Don't worry, I've since become a normal person. This isn't to say that my standards aren't still high because they are (after 21.96 years of conditioning, how could they not be?), but this is to say that I now know how to take things a little bit easier, to relaaaxxx and all that jazz. I do things that most/all students do: I cram the night before an exam, I don't start my 12-page papers until the last minute, I've walked into a test without having done any of my class readings, I go out to the bar in the middle of the week when I'm sick and have work the next morning, I chat on MSN all night when I should be working on a take-home final. I don't know when it was that it hit me, but I eventually realized that doing things the 'right' way doesn't always work out to be the 'best' way. Now, I'm not advocating major slackage by any means, because social-scientific studies have shown that slackage is indeed positively correlated with bad marks in school, but it doesn't hurt to take some time every now and then and just...go with it. Take some time for fun, for your friends and family, for yourself(!) - it's all about balance in the end, isn't it?

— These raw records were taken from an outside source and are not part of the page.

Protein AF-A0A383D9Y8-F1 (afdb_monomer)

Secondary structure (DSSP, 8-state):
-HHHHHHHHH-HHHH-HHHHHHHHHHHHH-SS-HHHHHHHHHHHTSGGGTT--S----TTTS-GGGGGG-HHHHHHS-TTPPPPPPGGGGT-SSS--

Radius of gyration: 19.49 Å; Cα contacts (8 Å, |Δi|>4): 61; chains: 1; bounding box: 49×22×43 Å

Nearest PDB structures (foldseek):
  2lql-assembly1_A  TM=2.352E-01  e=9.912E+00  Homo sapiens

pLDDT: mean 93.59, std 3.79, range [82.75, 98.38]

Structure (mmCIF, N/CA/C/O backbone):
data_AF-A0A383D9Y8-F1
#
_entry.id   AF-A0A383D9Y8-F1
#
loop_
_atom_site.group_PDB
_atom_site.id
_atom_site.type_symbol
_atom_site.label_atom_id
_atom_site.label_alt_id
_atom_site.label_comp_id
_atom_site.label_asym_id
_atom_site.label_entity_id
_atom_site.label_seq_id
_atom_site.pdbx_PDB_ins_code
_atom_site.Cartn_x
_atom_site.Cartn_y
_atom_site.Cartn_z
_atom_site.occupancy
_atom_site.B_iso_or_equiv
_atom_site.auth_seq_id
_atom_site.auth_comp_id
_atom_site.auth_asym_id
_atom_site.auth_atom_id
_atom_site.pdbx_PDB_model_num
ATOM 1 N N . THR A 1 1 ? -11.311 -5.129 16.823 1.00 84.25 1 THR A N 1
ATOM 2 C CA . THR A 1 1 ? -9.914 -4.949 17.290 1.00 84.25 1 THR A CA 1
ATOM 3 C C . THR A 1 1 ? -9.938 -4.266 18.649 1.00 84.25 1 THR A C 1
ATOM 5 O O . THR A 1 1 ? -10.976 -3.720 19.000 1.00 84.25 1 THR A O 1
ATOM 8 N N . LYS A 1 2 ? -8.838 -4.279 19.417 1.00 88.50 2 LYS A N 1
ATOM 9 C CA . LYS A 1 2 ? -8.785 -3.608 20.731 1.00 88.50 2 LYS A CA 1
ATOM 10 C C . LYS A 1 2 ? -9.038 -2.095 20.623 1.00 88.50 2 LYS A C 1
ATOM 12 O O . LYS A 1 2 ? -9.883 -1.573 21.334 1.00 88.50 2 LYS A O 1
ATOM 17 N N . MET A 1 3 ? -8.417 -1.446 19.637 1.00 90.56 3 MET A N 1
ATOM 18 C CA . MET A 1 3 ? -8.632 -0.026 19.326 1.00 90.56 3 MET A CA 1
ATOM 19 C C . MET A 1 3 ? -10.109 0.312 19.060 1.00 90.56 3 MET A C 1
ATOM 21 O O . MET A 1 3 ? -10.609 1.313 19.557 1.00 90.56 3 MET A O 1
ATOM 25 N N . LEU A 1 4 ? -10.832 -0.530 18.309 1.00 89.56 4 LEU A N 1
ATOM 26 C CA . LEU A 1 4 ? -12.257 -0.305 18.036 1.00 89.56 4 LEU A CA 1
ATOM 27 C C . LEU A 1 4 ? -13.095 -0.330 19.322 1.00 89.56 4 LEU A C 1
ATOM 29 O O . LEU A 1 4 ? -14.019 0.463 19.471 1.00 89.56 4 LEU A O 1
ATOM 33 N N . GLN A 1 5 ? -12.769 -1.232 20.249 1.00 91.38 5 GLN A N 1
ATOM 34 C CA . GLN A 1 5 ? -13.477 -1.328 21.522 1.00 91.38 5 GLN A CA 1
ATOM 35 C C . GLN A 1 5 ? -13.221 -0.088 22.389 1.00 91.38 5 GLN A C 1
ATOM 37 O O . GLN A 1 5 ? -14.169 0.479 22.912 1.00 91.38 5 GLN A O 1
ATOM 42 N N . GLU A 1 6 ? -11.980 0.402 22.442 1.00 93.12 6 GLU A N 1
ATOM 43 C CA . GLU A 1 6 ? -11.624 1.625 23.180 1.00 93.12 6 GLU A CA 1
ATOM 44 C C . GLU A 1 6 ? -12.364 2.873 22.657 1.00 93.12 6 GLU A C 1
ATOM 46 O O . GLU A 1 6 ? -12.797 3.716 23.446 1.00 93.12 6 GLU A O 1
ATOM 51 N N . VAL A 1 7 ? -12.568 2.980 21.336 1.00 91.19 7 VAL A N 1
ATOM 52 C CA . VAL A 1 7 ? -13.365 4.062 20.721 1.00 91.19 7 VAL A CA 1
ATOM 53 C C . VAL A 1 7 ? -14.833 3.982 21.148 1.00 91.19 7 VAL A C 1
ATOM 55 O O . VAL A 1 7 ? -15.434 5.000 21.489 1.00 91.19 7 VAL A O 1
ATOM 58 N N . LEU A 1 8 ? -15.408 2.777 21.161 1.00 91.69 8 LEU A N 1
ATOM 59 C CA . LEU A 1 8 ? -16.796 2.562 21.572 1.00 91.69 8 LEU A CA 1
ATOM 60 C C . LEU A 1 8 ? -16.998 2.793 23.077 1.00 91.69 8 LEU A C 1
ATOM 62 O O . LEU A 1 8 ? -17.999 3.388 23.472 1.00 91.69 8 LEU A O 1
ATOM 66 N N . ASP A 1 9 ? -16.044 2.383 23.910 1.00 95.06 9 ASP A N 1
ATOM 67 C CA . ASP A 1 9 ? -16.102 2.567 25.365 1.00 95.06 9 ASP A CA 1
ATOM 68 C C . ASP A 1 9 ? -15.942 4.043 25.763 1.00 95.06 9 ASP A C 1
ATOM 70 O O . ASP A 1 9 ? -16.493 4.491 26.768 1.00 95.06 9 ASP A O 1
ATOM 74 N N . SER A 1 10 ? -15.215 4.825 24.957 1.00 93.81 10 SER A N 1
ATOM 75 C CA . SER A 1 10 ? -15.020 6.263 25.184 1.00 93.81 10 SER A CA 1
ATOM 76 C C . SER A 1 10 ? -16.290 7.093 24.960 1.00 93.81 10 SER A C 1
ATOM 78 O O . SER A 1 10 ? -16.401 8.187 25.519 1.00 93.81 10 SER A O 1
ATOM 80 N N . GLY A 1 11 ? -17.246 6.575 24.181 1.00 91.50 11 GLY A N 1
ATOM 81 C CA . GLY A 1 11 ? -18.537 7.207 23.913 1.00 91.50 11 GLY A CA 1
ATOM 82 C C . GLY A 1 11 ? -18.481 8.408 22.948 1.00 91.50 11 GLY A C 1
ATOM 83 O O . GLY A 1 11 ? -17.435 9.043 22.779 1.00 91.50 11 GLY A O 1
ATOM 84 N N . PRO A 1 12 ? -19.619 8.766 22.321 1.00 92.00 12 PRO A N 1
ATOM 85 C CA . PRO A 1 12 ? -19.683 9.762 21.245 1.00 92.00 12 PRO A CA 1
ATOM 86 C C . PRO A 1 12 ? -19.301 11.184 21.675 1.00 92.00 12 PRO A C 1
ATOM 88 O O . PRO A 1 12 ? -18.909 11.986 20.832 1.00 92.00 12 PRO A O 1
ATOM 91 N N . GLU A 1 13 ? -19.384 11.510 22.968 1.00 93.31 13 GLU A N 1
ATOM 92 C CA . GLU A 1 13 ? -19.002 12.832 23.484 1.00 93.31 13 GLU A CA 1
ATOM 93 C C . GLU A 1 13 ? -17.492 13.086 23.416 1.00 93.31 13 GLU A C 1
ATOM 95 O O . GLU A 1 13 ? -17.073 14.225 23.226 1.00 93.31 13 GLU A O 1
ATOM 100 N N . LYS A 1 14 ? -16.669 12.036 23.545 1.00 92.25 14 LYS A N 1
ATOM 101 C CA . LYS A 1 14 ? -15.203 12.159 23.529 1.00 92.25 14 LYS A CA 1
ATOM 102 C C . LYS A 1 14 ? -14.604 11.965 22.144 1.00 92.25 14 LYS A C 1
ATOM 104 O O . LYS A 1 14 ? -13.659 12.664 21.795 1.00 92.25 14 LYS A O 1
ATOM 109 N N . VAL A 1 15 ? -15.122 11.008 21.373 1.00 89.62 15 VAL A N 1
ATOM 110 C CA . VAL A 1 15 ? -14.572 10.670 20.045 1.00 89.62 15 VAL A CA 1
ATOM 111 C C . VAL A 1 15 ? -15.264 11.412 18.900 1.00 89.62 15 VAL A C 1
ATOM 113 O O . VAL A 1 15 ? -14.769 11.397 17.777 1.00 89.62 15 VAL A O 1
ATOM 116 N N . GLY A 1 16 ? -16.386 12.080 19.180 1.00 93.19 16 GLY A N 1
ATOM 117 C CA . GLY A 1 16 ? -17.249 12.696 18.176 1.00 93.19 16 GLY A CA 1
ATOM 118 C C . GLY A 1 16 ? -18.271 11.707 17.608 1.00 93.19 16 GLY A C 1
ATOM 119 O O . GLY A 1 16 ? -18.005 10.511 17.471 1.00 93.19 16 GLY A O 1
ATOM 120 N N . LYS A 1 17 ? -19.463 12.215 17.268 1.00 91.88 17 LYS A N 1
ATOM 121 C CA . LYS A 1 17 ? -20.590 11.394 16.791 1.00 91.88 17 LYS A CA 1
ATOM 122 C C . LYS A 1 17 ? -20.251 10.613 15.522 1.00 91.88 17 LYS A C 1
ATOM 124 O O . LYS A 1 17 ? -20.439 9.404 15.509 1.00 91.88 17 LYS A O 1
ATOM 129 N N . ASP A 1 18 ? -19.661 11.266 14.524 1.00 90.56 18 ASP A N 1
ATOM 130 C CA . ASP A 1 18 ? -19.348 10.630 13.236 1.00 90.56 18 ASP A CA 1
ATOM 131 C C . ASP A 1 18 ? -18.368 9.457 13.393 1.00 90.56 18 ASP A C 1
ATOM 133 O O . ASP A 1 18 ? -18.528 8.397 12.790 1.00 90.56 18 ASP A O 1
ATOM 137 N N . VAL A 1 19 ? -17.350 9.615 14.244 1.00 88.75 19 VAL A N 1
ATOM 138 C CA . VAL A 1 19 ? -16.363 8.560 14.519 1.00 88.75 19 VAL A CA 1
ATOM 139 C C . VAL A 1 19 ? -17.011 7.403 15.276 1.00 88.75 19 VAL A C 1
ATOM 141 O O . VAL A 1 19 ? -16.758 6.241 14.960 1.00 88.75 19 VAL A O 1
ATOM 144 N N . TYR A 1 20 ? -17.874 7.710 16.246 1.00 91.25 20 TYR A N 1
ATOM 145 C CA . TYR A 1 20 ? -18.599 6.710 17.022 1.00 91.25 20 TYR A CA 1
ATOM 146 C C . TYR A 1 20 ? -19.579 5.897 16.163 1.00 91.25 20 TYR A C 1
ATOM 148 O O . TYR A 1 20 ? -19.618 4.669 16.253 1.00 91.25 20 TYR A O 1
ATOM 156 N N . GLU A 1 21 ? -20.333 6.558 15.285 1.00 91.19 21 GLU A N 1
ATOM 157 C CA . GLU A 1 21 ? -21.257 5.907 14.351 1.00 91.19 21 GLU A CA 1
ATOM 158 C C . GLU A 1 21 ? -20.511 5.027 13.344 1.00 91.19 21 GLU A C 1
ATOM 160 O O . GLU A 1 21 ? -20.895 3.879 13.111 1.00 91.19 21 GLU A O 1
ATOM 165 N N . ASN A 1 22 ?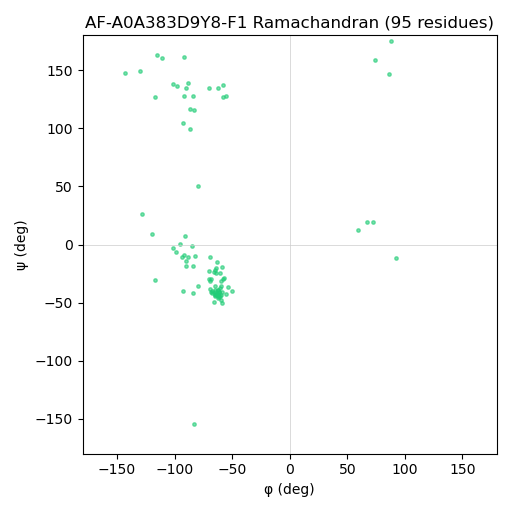 -19.386 5.507 12.810 1.00 87.75 22 ASN A N 1
ATOM 166 C CA . ASN A 1 22 ? -18.522 4.707 11.945 1.00 87.75 22 ASN A CA 1
ATOM 167 C C . ASN A 1 22 ? -17.946 3.483 12.672 1.00 87.75 22 ASN A C 1
ATOM 169 O O . ASN A 1 22 ? -17.905 2.394 12.099 1.00 87.75 22 ASN A O 1
ATOM 173 N N . ALA A 1 23 ? -17.561 3.622 13.943 1.00 88.75 23 ALA A N 1
ATOM 174 C CA . ALA A 1 23 ? -17.094 2.509 14.766 1.00 88.75 23 ALA A CA 1
ATOM 175 C C . ALA A 1 23 ? -18.200 1.467 15.021 1.00 88.75 23 ALA A C 1
ATOM 177 O O . ALA A 1 23 ? -17.949 0.262 14.936 1.00 88.75 23 ALA A O 1
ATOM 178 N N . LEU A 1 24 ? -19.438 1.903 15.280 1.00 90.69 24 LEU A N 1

I just came out of my final exam for my Operations Management class and it didn't go as well as I would have liked it to (does anything ever?). I spent all of last night and this morning studying, but as luck would have it, the one chapter I didn't read was covered extensively on those 17 pages of paper. I don't expect a 90 or an 80 and only goodness knows if I'll come out with anything in the 70s range. I didn't have all the time in the world to prep for this thing and I did have a wee bit of vodka with my orange juice before I left the house...and that's okay. I'm not disappointed in myself, I doubt my parents will ever find out, but I do wonder what good old Ms. Hector from homeroom will think. Alas, it happened, it's done with, it's not that bad and I don't care. Contrary to my parents' belief, this one bad mark will not ruin my life.

I'm going to go buy a bag of chocolate eggs now, head home and have an Easter Egg Hunt with the roomie. Maybe tonight we'll go out to a bar or to dance or we'll stay home and cuddle up with some snackies and a movie. Who knows.

Life is a lot easier, not to mention a lot better, when you don't take things so seriously all the time.